I realised this algorithm had a few flaws, so I moved to an absolute difference percentage delta. Using the above algorithm on f(x) = x, so 1, 2, 3, 4, you will notice the percentage change is: 100%, 50%, 33%, so-forth. Using an absolute difference percentage delta, this is 100% consistently, as (1, 2, 3, 4) turns into (1, 1, 1, 1), therefore 0% or 100% given your calculation. This is, without realising, the same as absolute differnece - which is where I started and ended.

Absolute difference as an error function is simple and increases the search space, but it ensures that the bruted equation fits the primary series (primes) the closest, and this helps with paramaterization. Note: I found the closest equation using the first algorithm explained, then fine-tuned (paramaterized) with absolute error - they are both useful.

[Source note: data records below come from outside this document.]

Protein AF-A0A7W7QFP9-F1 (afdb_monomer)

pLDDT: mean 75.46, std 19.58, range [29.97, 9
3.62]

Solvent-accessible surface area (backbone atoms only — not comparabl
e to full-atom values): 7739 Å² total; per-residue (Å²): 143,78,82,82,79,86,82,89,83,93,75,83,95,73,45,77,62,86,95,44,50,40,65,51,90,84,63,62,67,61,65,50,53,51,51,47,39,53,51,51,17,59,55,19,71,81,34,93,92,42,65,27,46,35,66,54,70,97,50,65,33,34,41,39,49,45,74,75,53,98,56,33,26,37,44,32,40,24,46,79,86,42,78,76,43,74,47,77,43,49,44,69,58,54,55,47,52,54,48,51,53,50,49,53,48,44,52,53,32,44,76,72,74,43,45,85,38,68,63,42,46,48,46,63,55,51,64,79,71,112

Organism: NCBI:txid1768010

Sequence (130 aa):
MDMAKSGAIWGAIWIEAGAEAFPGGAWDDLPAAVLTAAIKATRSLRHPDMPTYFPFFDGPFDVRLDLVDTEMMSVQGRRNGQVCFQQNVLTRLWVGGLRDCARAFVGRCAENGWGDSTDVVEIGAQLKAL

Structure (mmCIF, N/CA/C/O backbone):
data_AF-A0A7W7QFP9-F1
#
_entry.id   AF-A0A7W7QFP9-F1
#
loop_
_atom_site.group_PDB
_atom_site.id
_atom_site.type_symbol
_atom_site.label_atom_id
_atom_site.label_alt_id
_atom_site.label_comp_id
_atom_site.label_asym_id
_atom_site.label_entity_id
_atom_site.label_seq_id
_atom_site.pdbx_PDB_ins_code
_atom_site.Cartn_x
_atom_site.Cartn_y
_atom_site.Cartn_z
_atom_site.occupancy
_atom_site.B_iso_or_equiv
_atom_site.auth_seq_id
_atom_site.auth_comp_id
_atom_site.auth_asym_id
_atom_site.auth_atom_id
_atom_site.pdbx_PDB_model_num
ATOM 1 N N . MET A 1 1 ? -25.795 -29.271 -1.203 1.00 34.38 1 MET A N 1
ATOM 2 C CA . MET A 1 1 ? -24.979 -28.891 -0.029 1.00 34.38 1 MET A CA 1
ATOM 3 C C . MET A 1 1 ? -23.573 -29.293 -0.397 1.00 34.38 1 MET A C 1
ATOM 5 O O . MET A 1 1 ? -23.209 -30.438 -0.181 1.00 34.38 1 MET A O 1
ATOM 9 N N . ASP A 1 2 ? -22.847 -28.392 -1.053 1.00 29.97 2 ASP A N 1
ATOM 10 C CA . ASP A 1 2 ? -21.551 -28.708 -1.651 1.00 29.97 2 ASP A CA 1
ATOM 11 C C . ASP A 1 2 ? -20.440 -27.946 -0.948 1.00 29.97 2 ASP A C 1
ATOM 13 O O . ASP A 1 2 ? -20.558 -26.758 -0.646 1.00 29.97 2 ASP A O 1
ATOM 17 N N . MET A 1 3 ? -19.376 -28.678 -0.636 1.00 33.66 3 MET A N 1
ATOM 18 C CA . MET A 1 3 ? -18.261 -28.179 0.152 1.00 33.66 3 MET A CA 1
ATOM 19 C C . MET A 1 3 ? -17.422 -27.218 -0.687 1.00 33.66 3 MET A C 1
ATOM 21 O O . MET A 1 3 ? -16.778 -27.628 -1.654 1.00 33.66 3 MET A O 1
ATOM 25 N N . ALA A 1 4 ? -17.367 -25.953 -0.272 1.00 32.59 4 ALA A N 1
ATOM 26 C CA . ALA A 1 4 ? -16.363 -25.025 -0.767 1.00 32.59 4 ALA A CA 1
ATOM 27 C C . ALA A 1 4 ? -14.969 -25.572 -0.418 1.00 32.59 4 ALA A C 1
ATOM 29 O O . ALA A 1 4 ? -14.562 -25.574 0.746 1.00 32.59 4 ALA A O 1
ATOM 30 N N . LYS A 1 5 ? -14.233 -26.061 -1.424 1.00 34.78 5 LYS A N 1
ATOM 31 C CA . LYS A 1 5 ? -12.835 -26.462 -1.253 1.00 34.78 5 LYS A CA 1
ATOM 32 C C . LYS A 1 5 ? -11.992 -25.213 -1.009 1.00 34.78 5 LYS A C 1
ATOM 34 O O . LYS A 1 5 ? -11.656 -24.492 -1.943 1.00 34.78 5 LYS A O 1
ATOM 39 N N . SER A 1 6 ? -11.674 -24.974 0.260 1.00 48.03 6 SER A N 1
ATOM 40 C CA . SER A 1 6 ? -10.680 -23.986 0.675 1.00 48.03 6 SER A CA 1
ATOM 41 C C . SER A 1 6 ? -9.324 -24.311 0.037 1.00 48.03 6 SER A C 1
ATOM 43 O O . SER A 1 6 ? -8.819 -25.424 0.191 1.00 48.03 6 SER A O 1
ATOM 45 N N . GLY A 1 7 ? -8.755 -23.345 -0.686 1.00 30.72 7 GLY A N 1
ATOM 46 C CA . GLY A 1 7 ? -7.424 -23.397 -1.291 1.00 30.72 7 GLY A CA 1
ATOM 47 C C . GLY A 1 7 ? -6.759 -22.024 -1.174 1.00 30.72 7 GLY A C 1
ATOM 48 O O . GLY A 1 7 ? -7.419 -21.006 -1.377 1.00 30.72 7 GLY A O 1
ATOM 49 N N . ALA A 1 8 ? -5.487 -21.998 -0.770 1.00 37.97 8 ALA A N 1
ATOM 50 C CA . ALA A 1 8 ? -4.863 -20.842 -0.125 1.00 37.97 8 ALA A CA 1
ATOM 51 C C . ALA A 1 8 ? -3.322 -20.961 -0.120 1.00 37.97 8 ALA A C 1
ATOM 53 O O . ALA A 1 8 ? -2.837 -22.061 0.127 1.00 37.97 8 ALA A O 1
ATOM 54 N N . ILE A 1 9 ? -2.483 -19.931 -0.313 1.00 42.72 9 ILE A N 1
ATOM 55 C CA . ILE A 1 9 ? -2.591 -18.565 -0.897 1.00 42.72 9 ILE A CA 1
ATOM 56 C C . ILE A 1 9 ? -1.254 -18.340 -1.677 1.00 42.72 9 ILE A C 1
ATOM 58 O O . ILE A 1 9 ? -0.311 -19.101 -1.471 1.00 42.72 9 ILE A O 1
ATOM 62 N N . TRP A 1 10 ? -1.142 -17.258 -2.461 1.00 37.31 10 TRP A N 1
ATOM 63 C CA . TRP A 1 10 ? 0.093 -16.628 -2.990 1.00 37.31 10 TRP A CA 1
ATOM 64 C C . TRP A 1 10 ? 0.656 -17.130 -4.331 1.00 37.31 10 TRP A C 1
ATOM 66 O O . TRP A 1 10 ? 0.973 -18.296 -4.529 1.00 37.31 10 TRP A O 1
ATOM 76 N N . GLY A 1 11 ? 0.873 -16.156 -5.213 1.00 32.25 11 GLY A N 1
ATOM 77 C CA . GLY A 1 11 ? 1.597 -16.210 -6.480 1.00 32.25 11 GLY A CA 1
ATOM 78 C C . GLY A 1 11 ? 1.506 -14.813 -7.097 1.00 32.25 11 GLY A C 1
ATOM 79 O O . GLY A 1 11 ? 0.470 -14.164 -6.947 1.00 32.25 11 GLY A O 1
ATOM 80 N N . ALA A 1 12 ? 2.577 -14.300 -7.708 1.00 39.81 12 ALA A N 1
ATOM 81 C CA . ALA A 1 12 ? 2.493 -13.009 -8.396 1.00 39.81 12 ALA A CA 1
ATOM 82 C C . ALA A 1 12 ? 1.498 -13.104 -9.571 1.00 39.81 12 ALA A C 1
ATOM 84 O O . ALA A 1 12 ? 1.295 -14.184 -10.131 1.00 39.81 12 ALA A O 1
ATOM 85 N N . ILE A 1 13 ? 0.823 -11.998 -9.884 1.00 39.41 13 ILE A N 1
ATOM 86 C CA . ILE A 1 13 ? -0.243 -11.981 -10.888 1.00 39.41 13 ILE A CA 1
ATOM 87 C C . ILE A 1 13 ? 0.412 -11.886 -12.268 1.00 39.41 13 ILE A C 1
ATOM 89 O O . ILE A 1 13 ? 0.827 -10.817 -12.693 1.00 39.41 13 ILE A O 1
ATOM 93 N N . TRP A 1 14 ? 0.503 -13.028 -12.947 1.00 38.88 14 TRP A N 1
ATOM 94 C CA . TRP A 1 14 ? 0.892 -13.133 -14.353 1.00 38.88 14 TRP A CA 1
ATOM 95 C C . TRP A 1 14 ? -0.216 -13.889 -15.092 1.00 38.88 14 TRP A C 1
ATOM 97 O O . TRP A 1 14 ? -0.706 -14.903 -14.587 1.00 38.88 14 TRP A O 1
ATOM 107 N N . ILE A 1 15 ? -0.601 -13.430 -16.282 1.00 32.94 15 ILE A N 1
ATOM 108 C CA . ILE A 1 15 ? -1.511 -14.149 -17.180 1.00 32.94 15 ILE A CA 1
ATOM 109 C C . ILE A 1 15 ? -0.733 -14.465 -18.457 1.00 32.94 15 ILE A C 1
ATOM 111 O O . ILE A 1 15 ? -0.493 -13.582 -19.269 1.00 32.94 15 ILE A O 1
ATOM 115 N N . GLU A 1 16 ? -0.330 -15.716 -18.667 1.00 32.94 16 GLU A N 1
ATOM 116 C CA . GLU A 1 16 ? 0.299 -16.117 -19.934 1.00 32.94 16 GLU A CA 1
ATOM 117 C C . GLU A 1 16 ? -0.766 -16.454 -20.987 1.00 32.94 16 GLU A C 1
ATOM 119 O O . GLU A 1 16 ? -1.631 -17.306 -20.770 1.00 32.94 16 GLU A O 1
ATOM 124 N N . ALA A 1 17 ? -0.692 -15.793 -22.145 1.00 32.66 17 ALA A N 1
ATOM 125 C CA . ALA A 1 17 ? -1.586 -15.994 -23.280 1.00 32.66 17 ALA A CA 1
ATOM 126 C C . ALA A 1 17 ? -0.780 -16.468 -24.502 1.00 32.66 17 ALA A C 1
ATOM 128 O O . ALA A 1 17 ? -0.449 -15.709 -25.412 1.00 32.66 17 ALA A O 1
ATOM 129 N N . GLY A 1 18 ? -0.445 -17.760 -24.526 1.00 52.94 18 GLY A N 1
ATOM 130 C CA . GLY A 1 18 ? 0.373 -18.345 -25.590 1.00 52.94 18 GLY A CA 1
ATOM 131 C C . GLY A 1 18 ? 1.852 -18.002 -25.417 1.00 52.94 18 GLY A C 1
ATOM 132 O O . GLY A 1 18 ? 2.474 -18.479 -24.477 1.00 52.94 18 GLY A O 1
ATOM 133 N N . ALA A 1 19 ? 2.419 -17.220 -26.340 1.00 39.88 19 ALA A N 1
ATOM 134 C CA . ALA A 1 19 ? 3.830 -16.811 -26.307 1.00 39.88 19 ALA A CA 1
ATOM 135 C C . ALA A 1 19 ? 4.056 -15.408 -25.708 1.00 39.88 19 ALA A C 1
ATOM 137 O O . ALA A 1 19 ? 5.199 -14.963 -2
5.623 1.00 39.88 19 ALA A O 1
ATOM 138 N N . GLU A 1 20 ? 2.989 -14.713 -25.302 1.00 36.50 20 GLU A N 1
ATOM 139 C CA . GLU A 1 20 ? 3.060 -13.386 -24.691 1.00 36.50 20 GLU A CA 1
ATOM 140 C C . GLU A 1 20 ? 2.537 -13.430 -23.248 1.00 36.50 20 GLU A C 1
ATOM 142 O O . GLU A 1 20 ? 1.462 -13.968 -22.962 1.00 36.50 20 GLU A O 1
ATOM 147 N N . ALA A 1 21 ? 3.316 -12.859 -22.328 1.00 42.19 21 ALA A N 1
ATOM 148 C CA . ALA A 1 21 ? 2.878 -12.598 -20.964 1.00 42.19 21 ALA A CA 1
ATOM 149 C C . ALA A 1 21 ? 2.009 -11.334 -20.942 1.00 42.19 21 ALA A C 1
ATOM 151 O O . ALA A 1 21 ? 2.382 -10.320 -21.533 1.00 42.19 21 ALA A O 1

Since our desired error is 0 and we're using an infinite (finite) series of primes, we use infinite as our initial "best" so everything is less than this number.

Conclusion

With both of these problems solved, we can run our brute force equation finder, and lowe and behold, after hours...

f(x) = x log(2x, 7)

Well... sort of...

Graphing this equation then picking the 50th prime gets close, but not as close as expected. The way this was figured out was by graphing f(x)=x*log(x, 7) (base 7), starting at 1, and iterating by 2 (1, 3, 5, 7, etc), where the prime set is (2, 3, 5, 7). So, plotting that and picking the 50th prime (which is 229), subbing x=101, we get 240, off by 11.

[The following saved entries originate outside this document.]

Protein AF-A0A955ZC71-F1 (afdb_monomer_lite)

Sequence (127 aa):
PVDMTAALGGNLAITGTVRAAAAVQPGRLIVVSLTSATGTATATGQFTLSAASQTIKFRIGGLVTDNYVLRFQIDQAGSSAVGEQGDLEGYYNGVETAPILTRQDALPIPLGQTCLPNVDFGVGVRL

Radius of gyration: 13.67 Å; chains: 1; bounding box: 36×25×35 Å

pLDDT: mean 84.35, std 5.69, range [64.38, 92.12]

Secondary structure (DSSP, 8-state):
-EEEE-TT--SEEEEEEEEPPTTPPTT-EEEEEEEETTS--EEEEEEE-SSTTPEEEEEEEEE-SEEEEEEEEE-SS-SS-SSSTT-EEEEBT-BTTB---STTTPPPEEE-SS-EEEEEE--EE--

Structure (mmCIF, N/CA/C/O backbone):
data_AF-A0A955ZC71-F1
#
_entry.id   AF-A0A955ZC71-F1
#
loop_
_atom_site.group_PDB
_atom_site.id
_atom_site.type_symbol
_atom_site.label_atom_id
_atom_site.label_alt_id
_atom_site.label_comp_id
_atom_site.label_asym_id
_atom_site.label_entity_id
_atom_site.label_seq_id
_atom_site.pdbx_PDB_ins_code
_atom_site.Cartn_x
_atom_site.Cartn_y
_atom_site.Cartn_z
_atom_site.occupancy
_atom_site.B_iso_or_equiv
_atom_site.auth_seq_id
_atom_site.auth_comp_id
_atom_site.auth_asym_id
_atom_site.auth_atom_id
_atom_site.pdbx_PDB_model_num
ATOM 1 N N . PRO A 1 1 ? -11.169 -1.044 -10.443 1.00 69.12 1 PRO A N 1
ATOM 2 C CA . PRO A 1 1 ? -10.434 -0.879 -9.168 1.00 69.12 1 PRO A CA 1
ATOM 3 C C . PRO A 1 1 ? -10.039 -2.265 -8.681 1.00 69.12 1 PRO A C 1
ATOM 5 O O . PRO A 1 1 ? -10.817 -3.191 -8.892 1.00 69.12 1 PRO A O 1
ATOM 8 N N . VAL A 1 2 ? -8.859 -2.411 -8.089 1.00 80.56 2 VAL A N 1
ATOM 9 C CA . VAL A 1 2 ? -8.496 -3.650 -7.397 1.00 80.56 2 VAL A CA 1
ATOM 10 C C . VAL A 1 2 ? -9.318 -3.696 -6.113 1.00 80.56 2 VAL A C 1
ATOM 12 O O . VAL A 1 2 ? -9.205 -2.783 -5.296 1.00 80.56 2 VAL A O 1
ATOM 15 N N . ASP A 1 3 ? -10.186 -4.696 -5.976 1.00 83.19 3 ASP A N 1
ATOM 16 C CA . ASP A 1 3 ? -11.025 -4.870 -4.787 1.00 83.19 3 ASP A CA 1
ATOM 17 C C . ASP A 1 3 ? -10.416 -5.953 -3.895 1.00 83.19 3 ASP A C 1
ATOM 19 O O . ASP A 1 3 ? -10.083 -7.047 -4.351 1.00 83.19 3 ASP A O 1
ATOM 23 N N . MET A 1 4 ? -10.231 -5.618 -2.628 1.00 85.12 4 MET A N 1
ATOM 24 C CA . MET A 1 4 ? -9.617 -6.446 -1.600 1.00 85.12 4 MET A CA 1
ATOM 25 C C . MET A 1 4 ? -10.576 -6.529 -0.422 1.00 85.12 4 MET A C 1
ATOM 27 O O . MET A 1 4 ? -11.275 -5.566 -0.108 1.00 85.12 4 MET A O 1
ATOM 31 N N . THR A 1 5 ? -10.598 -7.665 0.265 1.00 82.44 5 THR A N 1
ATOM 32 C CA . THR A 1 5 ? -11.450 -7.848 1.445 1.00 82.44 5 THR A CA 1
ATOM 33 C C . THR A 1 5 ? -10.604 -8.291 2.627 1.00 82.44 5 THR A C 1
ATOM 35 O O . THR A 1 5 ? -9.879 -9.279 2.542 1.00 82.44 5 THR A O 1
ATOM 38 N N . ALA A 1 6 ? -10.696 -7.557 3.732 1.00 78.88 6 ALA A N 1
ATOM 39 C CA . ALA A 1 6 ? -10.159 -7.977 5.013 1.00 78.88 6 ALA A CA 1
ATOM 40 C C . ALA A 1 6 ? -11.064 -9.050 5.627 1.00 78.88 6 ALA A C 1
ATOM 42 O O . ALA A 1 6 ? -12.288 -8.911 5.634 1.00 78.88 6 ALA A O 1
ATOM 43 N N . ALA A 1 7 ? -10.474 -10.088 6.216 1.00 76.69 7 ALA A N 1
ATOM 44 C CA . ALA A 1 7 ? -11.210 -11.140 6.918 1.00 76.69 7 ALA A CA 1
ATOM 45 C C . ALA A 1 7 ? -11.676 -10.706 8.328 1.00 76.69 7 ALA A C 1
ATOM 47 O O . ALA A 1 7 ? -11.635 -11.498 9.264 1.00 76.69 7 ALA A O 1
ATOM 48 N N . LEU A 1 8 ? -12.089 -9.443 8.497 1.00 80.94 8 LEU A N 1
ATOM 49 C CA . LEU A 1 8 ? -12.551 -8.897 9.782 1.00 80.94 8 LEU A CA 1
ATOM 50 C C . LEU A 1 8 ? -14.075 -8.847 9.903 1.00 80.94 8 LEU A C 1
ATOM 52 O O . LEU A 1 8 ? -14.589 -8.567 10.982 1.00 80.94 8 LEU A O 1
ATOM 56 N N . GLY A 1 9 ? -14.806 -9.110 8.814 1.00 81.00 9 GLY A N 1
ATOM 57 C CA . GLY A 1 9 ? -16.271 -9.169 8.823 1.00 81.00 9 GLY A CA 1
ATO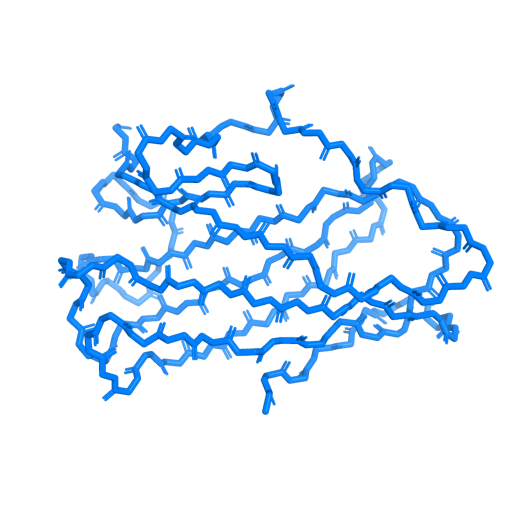M 58 C C . GLY A 1 9 ? -16.963 -7.831 9.107 1.00 81.00 9 GLY A C 1
ATOM 59 O O . GLY A 1 9 ? -18.159 -7.816 9.385 1.00 81.00 9 GLY A O 1
ATOM 60 N N . GLY A 1 10 ? -16.233 -6.714 9.052 1.00 86.50 10 GLY A N 1
ATOM 61 C CA . GLY A 1 10 ? -16.798 -5.382 9.229 1.00 86.50 10 GLY A CA 1
ATOM 62 C C . GLY A 1 10 ? -17.442 -4.831 7.954 1.00 86.50 10 GLY A C 1
ATOM 63 O O . GLY A 1 10 ? -17.335 -5.405 6.871 1.00 86.50 10 GLY A O 1
ATOM 64 N N . ASN A 1 11 ? -18.125 -3.696 8.071 1.00 89.75 11 ASN A N 1
ATOM 65 C CA . ASN A 1 11 ? -18.828 -3.039 6.964 1.00 89.75 11 ASN A CA 1
ATOM 66 C C . ASN A 1 11 ? -18.101 -1.794 6.426 1.00 89.75 11 ASN A C 1
ATOM 68 O O . ASN A 1 11 ? -18.625 -1.125 5.534 1.00 89.75 11 ASN A O 1
ATOM 72 N N . LEU A 1 12 ? -16.914 -1.476 6.948 1.00 92.12 12 LEU A N 1
ATOM 73 C CA . LEU A 1 12 ? -16.139 -0.311 6.534 1.00 92.12 12 LEU A CA 1
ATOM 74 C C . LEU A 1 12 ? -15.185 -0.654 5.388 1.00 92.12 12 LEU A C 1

Let's try with the 500th prime. For this on our curve, we substitute 1001 (x*2+1). The actual 500th prime is 3,571. From our equation, this is 3,554, off by -17.

To re-explain, our equation is f(x)=x*log(x, 7), where 7 is the base of our logarithm. X = whatever # prime we want (say, 5th prime = 5), times 2, plus 1. Or, X = nth prime we want * 2 + 1.

Finally, we'll try the 10,000th prime. The prime is 104,729, and our result is 101,793, a differnece of -2,936. As you'll notice, this equation is really nice, and interesting, but given large numbers, it begins to break down. What's further interesting is the decay from fitting the curve looks misleadingly linear. I've spent hours trying to fit this decay to perfect it, only to throw larger numbers and notice it decaying even further. I've tried regression with multiple degrees, logarithmic regression, and many other hyper-fitting algorithms, including hyper-paramaterization on the bases, and iteration increases. I've found a lot of interesting patterms. I'm actively working on this, so I will add updates.

I just wanted to release some information out there to showcase what I've found so far. I'm not toatally convinced there's a hyper-fit for primes here, but I believe its very interesting information.

This isn't even accounting for my nth-differential work, which is just beginning in primes. Below is a list of things I've tested that I've noted down (very informal):

The best fit line without excessive parameterisation is f(x)=xlog(2x, 7), where the log parameters are base then number of.
When statically setting log of to 7 and determining the best iter-of (2 in above, in 2x), it graphs a bunch of messy data which best fits f(x)=log(2x, 7).
When taking a set of primes (say first 500 primes), the nth differentials always begin with 1, and move at either -2, 0, or 2. Meaning, there is a static differential when digging deep enough into the set of primes. This was discovered by using absolute differences in the set, then determining the directionality of the actual difference. When doing actual differences, it quickly goes off into infinite.
You can best fit any subsection of primes to the log curve by parameterising excessively.

Moving forward with some final thoughts.

Final Thoughts

More to come. This is an old thought, project, and I will return to this in the future. It's been a really rewarding challenge.